昨年10月のフッテージ上映以来の来日となるマーティン・スコセッシ監督。今回の記者会見には、現在かくれキリシタンの帳方(責任者)である村上茂則が登壇し、映画の感想などを語った。
原作と出会ってから28年が経ったというスコセッシ監督は、本作の完成と日本での公開に対して「夢がかなったという思い」と挨拶。原作を読んで「どう解釈すべきか答えが見つからなかった。(原作と出会った当時は)日本の文化に対する理解がまだそこまでなかったと思う」と振り返り「試行錯誤の上、年を重ねていくことでいろいろ学んだ」と語った。また「若いころに撮っていたら全然違う作品になっていたと思う」とも語り「再婚して子どもが生まれたことで、私生活の変化が可能性を押し広げる結果になった」とその理由を明かした。
本作がバチカンでも上映され、称賛の声が出ていることについてスコセッシ監督は「『映画で伝えたいことが成果として上がれてばいいですね』という言葉をいただいた」と語り、ローマ・カトリック教会のフランシスコ法王との謁見については「相手を緊張させない方で、リラックスしてお会いするころができた」と振り返った。
本作の原作を読んだ時期は「自分の信仰心を見失っていた」というスコセッシ監督。そこで「深く探求しなければならないと教えられた」と原作への思いを語り「人生は疑念だらけで、何で生まれてきたかは分からない。そういった気持ちが創作意欲を掻き立てる」と原作への並々ならぬ思いを明かした。また、日本のキリシタンが弾圧されていた当時はさまざまな拷問による暴力が行われていたが「普遍的な真実であるとキリスト教を持ってきたことが、侵害であり暴力なのではないか」とも語った。

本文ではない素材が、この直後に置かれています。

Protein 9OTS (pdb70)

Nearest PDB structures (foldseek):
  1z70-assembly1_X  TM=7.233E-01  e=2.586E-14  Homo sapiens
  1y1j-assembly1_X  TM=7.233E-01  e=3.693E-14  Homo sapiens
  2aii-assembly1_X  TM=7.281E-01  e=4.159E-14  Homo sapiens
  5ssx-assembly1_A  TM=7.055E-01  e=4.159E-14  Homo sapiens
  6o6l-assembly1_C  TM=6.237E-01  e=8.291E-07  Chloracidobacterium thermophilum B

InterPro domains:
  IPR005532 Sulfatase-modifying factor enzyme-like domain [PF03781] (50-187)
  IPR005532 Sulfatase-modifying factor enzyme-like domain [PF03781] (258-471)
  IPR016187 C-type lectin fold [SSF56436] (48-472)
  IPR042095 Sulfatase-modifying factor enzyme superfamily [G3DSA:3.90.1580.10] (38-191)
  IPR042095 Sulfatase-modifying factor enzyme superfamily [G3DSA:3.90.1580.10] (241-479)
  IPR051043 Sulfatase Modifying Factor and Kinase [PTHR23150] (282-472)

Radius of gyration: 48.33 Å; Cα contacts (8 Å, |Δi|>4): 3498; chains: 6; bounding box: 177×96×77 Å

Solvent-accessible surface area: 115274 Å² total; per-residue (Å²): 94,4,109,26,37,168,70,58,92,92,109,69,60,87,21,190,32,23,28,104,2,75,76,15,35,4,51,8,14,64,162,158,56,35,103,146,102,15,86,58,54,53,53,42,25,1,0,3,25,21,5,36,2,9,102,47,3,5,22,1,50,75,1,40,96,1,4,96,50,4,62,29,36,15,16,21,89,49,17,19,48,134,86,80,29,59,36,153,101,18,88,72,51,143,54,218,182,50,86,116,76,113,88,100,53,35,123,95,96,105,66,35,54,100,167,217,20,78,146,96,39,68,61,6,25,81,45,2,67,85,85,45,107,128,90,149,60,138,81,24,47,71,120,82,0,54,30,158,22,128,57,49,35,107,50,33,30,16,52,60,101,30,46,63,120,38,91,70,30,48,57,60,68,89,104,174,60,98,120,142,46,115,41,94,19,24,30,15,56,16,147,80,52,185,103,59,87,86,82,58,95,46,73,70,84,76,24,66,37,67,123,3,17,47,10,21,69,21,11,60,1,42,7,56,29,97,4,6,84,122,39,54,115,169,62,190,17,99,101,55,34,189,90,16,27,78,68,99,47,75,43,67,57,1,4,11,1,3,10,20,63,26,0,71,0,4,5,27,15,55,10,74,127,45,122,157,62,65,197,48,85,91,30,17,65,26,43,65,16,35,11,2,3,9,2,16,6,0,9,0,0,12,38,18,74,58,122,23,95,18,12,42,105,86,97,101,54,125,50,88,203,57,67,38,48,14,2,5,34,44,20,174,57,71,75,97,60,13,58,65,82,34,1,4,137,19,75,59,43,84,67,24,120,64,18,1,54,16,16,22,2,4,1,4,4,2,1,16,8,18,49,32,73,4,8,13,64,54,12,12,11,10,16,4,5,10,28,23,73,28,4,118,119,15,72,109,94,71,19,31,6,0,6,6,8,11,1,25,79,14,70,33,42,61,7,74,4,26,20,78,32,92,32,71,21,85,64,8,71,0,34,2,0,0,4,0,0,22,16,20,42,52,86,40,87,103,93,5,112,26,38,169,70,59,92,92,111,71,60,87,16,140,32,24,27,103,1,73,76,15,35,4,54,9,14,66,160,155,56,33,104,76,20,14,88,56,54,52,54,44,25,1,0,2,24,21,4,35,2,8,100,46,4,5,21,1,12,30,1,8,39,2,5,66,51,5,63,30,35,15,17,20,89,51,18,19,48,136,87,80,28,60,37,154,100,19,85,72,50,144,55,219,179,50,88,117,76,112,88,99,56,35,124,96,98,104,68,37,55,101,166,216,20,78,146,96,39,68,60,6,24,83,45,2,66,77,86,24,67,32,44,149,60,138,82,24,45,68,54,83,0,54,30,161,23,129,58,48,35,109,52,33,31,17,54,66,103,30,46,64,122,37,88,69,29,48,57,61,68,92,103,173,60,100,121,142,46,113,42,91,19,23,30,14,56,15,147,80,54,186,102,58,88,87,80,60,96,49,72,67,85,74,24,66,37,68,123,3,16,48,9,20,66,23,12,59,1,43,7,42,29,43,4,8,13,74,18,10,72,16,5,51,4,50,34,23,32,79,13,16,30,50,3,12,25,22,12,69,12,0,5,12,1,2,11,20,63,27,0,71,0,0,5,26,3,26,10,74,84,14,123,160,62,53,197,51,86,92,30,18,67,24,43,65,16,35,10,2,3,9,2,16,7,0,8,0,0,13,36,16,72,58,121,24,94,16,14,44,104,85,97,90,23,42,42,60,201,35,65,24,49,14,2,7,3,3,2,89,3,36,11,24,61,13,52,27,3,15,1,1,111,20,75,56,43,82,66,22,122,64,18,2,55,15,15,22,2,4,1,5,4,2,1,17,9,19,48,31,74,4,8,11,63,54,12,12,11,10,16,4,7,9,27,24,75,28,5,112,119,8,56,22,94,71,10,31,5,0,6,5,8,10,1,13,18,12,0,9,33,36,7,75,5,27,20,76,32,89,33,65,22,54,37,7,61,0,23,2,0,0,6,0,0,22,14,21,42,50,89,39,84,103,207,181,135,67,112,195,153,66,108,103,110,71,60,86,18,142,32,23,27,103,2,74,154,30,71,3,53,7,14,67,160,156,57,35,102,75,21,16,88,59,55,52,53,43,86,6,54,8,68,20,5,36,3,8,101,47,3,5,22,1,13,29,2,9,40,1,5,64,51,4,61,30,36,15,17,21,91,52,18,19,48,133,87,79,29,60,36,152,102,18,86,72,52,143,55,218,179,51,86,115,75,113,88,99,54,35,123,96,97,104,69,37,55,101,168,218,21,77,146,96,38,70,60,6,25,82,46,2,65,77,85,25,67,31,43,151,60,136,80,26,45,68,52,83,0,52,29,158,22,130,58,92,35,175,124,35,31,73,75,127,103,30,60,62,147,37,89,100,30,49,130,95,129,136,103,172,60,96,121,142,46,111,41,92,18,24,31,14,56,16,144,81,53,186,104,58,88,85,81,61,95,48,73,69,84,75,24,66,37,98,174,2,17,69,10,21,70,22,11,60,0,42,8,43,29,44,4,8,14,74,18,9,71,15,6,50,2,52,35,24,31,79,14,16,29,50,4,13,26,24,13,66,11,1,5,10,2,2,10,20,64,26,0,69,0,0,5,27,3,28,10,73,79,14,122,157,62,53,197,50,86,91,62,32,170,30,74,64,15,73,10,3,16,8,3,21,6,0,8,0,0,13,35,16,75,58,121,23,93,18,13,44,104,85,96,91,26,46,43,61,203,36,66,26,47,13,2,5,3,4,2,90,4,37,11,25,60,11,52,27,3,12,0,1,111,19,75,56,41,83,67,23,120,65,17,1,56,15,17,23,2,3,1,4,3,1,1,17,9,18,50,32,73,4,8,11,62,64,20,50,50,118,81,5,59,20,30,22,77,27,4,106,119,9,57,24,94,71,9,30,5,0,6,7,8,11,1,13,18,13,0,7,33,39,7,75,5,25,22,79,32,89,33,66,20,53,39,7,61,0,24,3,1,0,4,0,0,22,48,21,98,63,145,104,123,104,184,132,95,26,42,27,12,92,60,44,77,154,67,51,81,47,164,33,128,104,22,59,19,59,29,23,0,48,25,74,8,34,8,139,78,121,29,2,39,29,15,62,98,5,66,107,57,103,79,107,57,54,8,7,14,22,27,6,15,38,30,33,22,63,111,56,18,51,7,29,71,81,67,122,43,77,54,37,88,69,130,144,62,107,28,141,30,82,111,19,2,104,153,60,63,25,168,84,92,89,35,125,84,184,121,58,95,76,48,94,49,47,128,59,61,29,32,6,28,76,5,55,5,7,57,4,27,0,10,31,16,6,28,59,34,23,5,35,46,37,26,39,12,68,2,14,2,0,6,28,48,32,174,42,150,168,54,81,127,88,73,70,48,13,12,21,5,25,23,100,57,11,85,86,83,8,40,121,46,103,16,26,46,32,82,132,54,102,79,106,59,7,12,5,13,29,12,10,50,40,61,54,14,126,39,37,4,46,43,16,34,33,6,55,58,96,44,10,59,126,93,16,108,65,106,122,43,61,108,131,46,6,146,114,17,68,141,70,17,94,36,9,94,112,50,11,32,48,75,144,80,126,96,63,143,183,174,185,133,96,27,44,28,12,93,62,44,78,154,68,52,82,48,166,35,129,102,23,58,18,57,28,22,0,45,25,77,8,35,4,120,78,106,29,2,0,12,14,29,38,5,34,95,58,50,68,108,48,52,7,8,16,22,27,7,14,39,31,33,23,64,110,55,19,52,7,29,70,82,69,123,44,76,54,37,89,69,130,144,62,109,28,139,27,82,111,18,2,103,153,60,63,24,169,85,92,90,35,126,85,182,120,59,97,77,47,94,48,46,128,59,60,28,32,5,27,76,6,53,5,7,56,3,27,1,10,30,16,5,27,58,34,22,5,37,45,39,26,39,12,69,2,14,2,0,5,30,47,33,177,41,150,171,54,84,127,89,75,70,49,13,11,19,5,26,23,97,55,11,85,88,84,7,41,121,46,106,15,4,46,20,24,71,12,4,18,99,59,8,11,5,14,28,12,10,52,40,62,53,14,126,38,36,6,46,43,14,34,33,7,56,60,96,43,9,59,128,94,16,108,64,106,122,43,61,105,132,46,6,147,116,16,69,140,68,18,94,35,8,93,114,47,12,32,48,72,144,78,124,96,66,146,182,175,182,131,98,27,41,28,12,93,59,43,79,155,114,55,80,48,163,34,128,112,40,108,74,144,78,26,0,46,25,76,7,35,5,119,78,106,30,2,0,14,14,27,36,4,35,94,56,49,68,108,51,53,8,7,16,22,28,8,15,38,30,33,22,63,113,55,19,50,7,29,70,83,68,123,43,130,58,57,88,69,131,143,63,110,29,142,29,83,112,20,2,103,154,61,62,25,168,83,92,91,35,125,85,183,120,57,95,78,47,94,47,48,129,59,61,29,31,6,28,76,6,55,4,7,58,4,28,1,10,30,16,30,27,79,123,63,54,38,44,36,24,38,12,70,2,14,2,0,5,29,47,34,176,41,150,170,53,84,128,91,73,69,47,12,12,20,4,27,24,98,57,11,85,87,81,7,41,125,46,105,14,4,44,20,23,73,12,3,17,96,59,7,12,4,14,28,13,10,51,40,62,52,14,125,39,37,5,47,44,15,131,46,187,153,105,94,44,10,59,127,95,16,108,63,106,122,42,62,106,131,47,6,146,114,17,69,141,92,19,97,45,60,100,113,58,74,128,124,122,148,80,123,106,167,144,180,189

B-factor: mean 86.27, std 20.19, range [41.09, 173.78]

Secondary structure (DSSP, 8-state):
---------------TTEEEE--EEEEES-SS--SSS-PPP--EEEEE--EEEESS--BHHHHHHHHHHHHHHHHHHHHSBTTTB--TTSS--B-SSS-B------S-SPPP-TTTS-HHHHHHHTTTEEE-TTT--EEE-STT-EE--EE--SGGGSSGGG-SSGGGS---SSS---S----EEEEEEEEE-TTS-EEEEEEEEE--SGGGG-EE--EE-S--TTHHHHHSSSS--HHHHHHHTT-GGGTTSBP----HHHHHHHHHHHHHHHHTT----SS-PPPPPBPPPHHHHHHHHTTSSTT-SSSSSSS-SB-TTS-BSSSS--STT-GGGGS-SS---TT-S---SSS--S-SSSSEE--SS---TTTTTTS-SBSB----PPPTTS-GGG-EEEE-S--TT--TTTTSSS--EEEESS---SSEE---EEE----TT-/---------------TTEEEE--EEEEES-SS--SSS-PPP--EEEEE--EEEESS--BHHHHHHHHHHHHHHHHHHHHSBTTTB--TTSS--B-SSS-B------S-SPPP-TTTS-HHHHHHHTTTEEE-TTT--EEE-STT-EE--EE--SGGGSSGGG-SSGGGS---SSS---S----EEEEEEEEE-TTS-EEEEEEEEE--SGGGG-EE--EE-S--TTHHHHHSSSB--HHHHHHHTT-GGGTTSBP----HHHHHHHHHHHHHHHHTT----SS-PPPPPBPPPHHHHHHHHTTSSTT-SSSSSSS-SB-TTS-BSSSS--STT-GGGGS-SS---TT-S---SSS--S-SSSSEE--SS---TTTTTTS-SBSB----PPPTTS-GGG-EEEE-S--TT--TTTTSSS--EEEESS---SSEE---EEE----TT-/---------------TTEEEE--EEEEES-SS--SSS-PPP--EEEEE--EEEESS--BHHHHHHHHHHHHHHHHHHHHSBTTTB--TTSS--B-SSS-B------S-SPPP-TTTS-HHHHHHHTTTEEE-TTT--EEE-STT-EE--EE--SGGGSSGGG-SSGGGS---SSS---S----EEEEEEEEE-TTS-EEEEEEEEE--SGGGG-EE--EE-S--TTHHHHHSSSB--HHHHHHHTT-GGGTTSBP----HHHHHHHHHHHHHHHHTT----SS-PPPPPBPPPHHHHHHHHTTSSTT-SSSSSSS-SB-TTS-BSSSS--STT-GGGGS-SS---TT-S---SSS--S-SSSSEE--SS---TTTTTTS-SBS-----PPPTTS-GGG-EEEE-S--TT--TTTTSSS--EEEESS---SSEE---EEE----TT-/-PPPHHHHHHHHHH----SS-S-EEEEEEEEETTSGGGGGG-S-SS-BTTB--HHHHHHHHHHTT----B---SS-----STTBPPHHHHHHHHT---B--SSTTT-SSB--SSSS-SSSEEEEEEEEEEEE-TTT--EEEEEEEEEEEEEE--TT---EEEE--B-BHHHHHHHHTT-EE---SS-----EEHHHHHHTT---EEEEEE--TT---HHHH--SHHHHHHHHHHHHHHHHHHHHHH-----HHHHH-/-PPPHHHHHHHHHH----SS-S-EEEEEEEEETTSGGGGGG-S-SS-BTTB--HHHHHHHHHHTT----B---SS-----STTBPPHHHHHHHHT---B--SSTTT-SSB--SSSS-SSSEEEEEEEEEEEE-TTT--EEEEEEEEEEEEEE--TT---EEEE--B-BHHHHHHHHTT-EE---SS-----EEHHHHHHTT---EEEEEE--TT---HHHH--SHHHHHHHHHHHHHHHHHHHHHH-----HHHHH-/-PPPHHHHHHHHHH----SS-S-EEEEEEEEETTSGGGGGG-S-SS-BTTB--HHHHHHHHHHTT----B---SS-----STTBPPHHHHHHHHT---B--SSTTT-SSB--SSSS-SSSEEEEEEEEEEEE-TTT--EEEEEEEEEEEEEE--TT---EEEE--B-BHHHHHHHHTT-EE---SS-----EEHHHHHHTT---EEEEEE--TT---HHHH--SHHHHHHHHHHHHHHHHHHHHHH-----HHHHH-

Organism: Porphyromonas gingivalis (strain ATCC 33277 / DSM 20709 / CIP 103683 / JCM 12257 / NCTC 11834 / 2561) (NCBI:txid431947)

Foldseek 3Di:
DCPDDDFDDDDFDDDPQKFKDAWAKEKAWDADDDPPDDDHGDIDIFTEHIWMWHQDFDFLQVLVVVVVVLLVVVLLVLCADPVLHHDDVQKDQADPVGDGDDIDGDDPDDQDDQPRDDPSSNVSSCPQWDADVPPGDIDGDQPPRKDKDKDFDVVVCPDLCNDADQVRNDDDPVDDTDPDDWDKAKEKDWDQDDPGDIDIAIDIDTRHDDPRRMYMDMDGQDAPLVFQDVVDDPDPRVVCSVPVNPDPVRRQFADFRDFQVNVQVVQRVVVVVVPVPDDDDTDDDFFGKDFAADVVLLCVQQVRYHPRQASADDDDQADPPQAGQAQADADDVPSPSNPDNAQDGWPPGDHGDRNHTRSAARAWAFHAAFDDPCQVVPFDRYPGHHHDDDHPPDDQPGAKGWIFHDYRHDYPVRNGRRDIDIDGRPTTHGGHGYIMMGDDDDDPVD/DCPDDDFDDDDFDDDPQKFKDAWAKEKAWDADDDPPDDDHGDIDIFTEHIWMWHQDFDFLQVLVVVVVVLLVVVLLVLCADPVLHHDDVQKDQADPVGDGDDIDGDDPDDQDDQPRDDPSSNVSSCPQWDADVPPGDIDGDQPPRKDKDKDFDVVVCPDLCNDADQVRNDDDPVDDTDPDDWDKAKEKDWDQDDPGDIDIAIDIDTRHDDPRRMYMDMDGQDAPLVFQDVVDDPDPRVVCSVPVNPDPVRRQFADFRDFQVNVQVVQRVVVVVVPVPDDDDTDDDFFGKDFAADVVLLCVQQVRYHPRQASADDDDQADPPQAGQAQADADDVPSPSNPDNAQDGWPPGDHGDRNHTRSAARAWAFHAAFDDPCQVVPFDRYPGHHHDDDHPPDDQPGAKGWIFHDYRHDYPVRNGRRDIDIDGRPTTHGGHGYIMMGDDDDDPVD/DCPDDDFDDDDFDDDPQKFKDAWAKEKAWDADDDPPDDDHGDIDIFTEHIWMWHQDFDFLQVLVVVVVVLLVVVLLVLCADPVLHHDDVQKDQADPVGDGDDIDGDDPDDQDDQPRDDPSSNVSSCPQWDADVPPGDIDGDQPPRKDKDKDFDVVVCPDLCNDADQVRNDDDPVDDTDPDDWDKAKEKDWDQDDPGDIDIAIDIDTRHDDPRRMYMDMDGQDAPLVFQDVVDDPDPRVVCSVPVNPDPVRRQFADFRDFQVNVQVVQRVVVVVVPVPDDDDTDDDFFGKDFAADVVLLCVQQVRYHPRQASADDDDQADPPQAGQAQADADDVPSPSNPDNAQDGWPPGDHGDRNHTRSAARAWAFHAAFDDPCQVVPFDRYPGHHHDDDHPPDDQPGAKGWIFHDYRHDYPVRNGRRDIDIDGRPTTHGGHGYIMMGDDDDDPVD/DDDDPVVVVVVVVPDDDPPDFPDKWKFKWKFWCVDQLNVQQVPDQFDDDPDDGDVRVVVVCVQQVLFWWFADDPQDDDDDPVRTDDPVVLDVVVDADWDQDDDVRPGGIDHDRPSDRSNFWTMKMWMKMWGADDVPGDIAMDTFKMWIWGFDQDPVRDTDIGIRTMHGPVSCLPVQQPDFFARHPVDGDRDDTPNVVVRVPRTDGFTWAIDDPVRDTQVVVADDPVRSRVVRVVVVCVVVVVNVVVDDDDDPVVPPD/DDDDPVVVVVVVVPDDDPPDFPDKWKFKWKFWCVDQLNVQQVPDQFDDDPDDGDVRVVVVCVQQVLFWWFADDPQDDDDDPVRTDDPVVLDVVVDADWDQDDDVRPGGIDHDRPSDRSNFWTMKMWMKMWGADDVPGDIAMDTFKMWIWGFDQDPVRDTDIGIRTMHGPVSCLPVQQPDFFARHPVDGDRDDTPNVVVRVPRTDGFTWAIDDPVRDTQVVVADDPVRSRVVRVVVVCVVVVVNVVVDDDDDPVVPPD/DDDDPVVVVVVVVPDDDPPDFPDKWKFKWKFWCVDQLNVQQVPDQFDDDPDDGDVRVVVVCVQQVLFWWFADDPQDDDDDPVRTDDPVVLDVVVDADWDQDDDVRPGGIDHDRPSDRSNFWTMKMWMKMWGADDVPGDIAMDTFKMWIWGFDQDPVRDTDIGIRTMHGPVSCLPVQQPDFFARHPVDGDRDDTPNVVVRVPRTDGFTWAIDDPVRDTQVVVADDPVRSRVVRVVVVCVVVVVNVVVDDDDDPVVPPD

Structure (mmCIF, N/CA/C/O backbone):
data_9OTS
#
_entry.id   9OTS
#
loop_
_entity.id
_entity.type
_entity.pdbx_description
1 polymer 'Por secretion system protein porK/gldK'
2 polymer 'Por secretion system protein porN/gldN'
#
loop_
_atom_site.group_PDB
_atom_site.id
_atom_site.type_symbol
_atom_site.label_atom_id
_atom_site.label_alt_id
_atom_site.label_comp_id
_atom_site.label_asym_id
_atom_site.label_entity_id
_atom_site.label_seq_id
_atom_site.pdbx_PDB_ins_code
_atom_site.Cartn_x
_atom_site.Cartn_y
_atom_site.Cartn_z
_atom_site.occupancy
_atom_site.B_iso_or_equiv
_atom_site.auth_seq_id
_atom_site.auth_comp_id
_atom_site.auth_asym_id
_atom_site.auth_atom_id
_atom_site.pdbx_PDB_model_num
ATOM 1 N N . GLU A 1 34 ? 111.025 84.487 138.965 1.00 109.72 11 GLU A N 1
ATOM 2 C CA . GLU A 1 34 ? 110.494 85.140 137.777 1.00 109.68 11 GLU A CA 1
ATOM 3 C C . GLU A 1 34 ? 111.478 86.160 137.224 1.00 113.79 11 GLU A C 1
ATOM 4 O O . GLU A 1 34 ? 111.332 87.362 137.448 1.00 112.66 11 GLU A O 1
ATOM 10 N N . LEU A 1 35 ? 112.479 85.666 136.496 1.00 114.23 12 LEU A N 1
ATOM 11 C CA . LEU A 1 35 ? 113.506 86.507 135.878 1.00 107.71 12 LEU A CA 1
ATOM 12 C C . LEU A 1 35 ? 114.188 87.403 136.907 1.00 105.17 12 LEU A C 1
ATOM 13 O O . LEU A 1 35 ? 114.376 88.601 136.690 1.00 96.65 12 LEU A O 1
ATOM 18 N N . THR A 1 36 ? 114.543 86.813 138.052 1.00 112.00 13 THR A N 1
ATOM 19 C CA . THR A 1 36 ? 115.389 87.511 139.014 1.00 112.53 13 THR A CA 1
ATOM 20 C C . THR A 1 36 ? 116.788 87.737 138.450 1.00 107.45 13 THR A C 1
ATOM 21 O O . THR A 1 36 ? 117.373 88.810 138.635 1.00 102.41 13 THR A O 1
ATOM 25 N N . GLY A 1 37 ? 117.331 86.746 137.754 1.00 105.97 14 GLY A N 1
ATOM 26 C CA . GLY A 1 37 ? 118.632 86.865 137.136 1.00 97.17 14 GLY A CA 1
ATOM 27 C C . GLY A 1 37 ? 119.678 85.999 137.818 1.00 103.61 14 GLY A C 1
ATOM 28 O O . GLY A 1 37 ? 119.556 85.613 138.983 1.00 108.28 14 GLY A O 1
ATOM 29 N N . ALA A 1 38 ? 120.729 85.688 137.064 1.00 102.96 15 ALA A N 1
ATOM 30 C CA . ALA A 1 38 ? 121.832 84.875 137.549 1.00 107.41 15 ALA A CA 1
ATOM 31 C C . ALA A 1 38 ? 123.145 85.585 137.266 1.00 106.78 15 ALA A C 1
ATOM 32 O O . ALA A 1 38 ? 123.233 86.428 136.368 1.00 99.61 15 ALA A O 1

劇中では“人間の弱さ”という点を印象的に描いているが「弱い者を弾かずに受け入れる。強くなる場合もあるし、うまくいかない場合もある。社会ではみんなが強くなければいけないわけではない」と自身の思いを語った。また、会見の終盤で登壇した、かくれキリシタンの帳方である村上が「涙が出てくる」と感想を語り「日本人に観てもらいたい」と思いを明かすと、スコセッシ監督は「日本の文化や日本にいたキリシタンの勇気を損なうことがないように描いた」と敬意を表した。
戦後日本文学の最高峰とも称される遠藤周作の「沈黙」(新潮文庫刊)をマーティン・スコセッシが映画化した本作。17世紀江戸初期、激しいキリシタン弾圧の中で棄教したとされる師の真実を確かめるために、たどり着いたポルトガル司祭の目に映った想像を絶する日本。人間にとって本当に大切なものとは何かを壮大な映像で描く。アンドリュー・ガーフィールド、リーアム・ニーソン、アダム・ドライバーに加え、窪塚洋介、浅野忠信、イッセー尾形、塚本晋也、小松菜奈、加瀬亮ら実力派豪華キャストが集結。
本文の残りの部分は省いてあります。